Seu Zezo e a caderneta

Então resolvemos passar um final de semana em Araranguá.

Araranguá é um município do extremo sul de Santa Catarina. Região encantadora e, no século XVIII, seu mar aberto servia de referência para os viajantes e tropeiros dos mais variados destinos. Região de cultura predominantemente açoriana, Araranguá contou com a presença de imigrantes italianos e alemães, gerando uma mescla riquíssima de valores, histórias, saudades, além do trabalho incessante nas imensas reservas de carvão.

As amplas avenidas são de uma elegância ímpar. Conhecida como a Cidade das Avenidas, esse projeto urbanístico havia sido proposto ainda no século XIX, garantindo simpatia e liberdade de movimento aos passantes. Cidade linda, exuberante, esbanjando vida e simplicidade em todos os cantos.

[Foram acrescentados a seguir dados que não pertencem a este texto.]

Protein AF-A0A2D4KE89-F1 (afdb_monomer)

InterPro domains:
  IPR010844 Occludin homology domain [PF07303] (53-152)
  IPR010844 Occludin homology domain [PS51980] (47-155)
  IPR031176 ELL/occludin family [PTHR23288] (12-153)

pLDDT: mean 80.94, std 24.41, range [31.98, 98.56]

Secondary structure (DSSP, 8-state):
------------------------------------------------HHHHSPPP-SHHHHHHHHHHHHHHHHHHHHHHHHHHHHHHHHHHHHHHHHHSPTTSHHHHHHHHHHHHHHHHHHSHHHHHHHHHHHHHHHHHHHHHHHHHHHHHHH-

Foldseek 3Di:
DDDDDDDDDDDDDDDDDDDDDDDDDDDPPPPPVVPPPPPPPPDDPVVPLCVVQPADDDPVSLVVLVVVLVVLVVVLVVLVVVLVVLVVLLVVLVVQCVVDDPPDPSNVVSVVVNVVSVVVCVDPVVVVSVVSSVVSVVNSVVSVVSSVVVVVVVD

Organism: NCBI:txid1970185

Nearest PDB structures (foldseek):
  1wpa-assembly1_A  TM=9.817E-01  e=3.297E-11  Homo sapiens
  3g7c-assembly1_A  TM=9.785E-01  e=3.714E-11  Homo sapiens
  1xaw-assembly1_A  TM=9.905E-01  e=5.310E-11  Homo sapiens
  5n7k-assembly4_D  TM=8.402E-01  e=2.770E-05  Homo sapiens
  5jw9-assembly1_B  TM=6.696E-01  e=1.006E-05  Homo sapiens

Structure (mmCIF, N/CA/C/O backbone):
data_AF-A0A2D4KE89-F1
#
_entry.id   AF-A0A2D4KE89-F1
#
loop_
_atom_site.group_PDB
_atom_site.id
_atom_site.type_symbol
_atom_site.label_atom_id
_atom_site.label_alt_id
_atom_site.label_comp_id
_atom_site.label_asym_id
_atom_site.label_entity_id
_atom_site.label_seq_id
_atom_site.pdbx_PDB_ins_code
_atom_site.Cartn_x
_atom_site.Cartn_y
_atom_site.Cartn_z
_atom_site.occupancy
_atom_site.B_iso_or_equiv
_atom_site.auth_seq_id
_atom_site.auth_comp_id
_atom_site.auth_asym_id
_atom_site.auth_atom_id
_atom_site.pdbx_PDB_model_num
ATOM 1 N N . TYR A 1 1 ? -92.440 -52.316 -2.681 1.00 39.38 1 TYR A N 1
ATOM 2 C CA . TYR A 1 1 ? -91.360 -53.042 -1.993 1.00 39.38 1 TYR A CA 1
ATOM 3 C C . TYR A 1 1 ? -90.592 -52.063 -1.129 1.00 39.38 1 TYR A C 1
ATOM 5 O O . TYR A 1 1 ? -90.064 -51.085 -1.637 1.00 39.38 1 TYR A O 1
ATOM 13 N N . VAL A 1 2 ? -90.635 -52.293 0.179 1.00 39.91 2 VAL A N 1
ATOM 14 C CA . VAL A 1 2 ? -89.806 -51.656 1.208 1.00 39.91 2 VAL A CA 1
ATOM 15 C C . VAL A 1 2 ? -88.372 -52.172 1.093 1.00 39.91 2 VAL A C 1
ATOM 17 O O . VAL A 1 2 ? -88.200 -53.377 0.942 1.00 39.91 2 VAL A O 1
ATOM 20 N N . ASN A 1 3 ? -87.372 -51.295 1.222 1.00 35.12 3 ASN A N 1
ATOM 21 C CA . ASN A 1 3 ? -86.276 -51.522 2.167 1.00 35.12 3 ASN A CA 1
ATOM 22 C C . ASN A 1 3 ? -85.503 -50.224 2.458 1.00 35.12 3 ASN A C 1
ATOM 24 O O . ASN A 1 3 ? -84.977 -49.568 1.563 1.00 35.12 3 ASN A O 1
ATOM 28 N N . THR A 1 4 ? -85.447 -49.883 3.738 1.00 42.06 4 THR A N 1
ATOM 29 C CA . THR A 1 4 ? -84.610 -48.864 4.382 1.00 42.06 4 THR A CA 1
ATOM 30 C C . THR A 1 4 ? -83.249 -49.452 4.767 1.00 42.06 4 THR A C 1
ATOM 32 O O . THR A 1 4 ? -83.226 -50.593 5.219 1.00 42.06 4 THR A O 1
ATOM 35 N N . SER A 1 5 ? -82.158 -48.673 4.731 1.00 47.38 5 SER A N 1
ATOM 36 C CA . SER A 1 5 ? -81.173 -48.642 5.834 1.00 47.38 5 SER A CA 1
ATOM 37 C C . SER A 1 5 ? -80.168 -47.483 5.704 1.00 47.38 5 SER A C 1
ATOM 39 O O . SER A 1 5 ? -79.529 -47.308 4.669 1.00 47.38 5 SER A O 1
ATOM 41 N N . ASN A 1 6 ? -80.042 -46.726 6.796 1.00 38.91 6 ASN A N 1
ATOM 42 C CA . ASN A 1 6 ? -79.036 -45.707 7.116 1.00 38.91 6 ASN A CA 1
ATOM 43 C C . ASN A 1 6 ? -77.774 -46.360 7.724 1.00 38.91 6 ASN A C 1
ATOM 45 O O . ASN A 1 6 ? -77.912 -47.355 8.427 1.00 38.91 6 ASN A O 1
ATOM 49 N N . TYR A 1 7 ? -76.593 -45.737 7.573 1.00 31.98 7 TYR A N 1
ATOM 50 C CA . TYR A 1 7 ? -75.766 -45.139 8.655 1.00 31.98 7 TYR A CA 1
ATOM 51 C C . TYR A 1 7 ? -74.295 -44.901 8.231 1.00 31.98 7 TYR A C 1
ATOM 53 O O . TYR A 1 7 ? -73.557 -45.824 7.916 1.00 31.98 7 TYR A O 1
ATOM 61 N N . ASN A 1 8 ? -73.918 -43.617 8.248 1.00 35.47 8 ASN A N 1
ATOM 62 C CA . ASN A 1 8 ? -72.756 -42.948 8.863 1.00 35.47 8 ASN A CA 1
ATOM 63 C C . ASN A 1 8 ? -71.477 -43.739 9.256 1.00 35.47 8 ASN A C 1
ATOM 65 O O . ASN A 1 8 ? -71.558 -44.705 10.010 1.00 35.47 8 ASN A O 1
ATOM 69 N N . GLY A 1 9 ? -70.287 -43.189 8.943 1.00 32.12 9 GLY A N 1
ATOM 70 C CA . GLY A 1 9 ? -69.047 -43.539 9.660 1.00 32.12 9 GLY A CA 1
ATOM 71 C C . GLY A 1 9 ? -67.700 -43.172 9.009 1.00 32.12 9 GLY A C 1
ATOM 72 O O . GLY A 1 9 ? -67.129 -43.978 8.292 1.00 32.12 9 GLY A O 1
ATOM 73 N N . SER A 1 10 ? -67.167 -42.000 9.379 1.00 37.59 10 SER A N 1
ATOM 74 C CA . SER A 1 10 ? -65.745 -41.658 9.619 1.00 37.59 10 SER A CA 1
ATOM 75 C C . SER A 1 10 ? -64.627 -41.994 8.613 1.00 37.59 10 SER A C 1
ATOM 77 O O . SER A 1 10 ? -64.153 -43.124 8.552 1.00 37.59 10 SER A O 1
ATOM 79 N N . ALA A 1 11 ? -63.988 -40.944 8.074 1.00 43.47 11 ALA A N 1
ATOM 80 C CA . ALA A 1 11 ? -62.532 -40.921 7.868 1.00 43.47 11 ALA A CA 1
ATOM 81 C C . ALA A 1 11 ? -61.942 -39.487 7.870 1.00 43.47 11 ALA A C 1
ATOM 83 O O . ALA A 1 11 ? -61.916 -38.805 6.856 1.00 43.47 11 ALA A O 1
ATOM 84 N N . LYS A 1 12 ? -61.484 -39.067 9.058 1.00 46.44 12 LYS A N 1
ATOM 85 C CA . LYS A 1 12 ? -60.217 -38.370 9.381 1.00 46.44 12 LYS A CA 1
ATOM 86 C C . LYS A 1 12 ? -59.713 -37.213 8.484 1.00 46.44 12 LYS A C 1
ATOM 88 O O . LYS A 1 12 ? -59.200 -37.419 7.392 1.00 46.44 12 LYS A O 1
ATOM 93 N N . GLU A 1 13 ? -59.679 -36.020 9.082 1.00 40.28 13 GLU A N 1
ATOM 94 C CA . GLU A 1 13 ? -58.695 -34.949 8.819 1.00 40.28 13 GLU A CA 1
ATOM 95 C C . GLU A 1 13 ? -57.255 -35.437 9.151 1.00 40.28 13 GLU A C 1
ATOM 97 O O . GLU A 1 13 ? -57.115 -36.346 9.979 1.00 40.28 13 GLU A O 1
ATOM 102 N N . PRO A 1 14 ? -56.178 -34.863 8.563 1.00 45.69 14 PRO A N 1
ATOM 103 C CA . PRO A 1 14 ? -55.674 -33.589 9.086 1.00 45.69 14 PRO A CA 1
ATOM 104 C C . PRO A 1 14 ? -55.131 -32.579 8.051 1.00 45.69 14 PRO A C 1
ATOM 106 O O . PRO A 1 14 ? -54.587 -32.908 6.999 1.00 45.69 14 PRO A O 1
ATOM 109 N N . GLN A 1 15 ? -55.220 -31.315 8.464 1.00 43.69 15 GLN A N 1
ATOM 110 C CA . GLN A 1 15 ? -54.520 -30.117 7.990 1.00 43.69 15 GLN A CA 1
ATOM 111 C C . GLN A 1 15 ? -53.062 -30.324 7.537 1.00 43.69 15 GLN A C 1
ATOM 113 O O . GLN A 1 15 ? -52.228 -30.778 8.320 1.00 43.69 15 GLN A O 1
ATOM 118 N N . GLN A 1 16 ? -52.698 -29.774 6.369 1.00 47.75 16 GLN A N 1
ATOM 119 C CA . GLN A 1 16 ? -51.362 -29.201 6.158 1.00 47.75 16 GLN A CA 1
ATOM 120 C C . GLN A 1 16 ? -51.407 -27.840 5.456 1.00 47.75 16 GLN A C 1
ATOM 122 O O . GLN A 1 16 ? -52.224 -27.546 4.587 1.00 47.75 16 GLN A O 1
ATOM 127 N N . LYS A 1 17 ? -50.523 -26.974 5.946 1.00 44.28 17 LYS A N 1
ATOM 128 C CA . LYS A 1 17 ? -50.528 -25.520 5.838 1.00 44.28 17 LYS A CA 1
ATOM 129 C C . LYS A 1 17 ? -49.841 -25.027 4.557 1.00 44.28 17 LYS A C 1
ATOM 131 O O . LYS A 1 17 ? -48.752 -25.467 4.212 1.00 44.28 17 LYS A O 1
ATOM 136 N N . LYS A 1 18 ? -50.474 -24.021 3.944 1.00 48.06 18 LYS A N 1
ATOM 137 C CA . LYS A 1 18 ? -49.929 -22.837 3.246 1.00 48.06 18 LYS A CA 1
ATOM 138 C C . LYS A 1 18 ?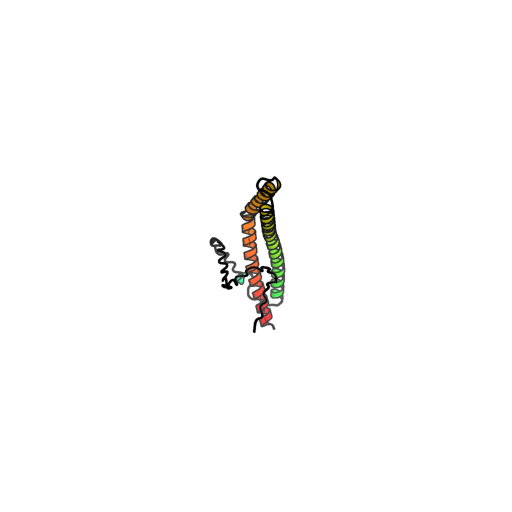 -48.435 -22.866 2.865 1.00 48.06 18 LYS A C 1
ATOM 140 O O . LYS A 1 18 ? -47.581 -22.688 3.728 1.00 48.06 18 LYS A O 1
ATOM 145 N N . LYS A 1 19 ? -48.140 -22.801 1.560 1.00 40.62 19 LYS A N 1
ATOM 146 C CA . LYS A 1 19 ? -46.970 -22.065 1.041 1.00 40.62 19 LYS A CA 1
ATOM 147 C C . LYS A 1 19 ? -47.383 -21.221 -0.166 1.00 40.62 19 LYS A C 1
ATOM 149 O O . LYS A 1 19 ? -47.630 -21.729 -1.251 1.00 40.62 19 LYS A O 1
ATOM 154 N N . ARG A 1 20 ? -47.498 -19.909 0.064 1.00 45.31 20 ARG A N 1
ATOM 155 C CA . ARG A 1 20 ? -47.676 -18.888 -0.977 1.00 45.31 20 ARG A CA 1
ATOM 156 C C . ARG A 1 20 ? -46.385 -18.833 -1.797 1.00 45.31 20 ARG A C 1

O Morro dos Conventos é o local mais apaixonante da cidade, um mirante fabuloso, e do alto do rochedo onde se encontra uma construção interessantíssima de um hotel avista-se dunas macias e extensas e o doce encontro do rio de águas verdes com o mar. Local de uma paz invejável! Do morro dos Conventos dá pra se compreender algumas coisas do mundo. Existem duas hipóteses para esse nome: a primeira remonta à possível existência de uma comunidade jesuítica no local, e outra relacionada à formação rochosa, que, observada de longe, lembra um mosteiro.

Eu nunca tinha visto tão de perto um farol, com toda brancura, charme e imponência! 8 metros de altura, solitário e disponível para ser utilizado nas artes da navegação.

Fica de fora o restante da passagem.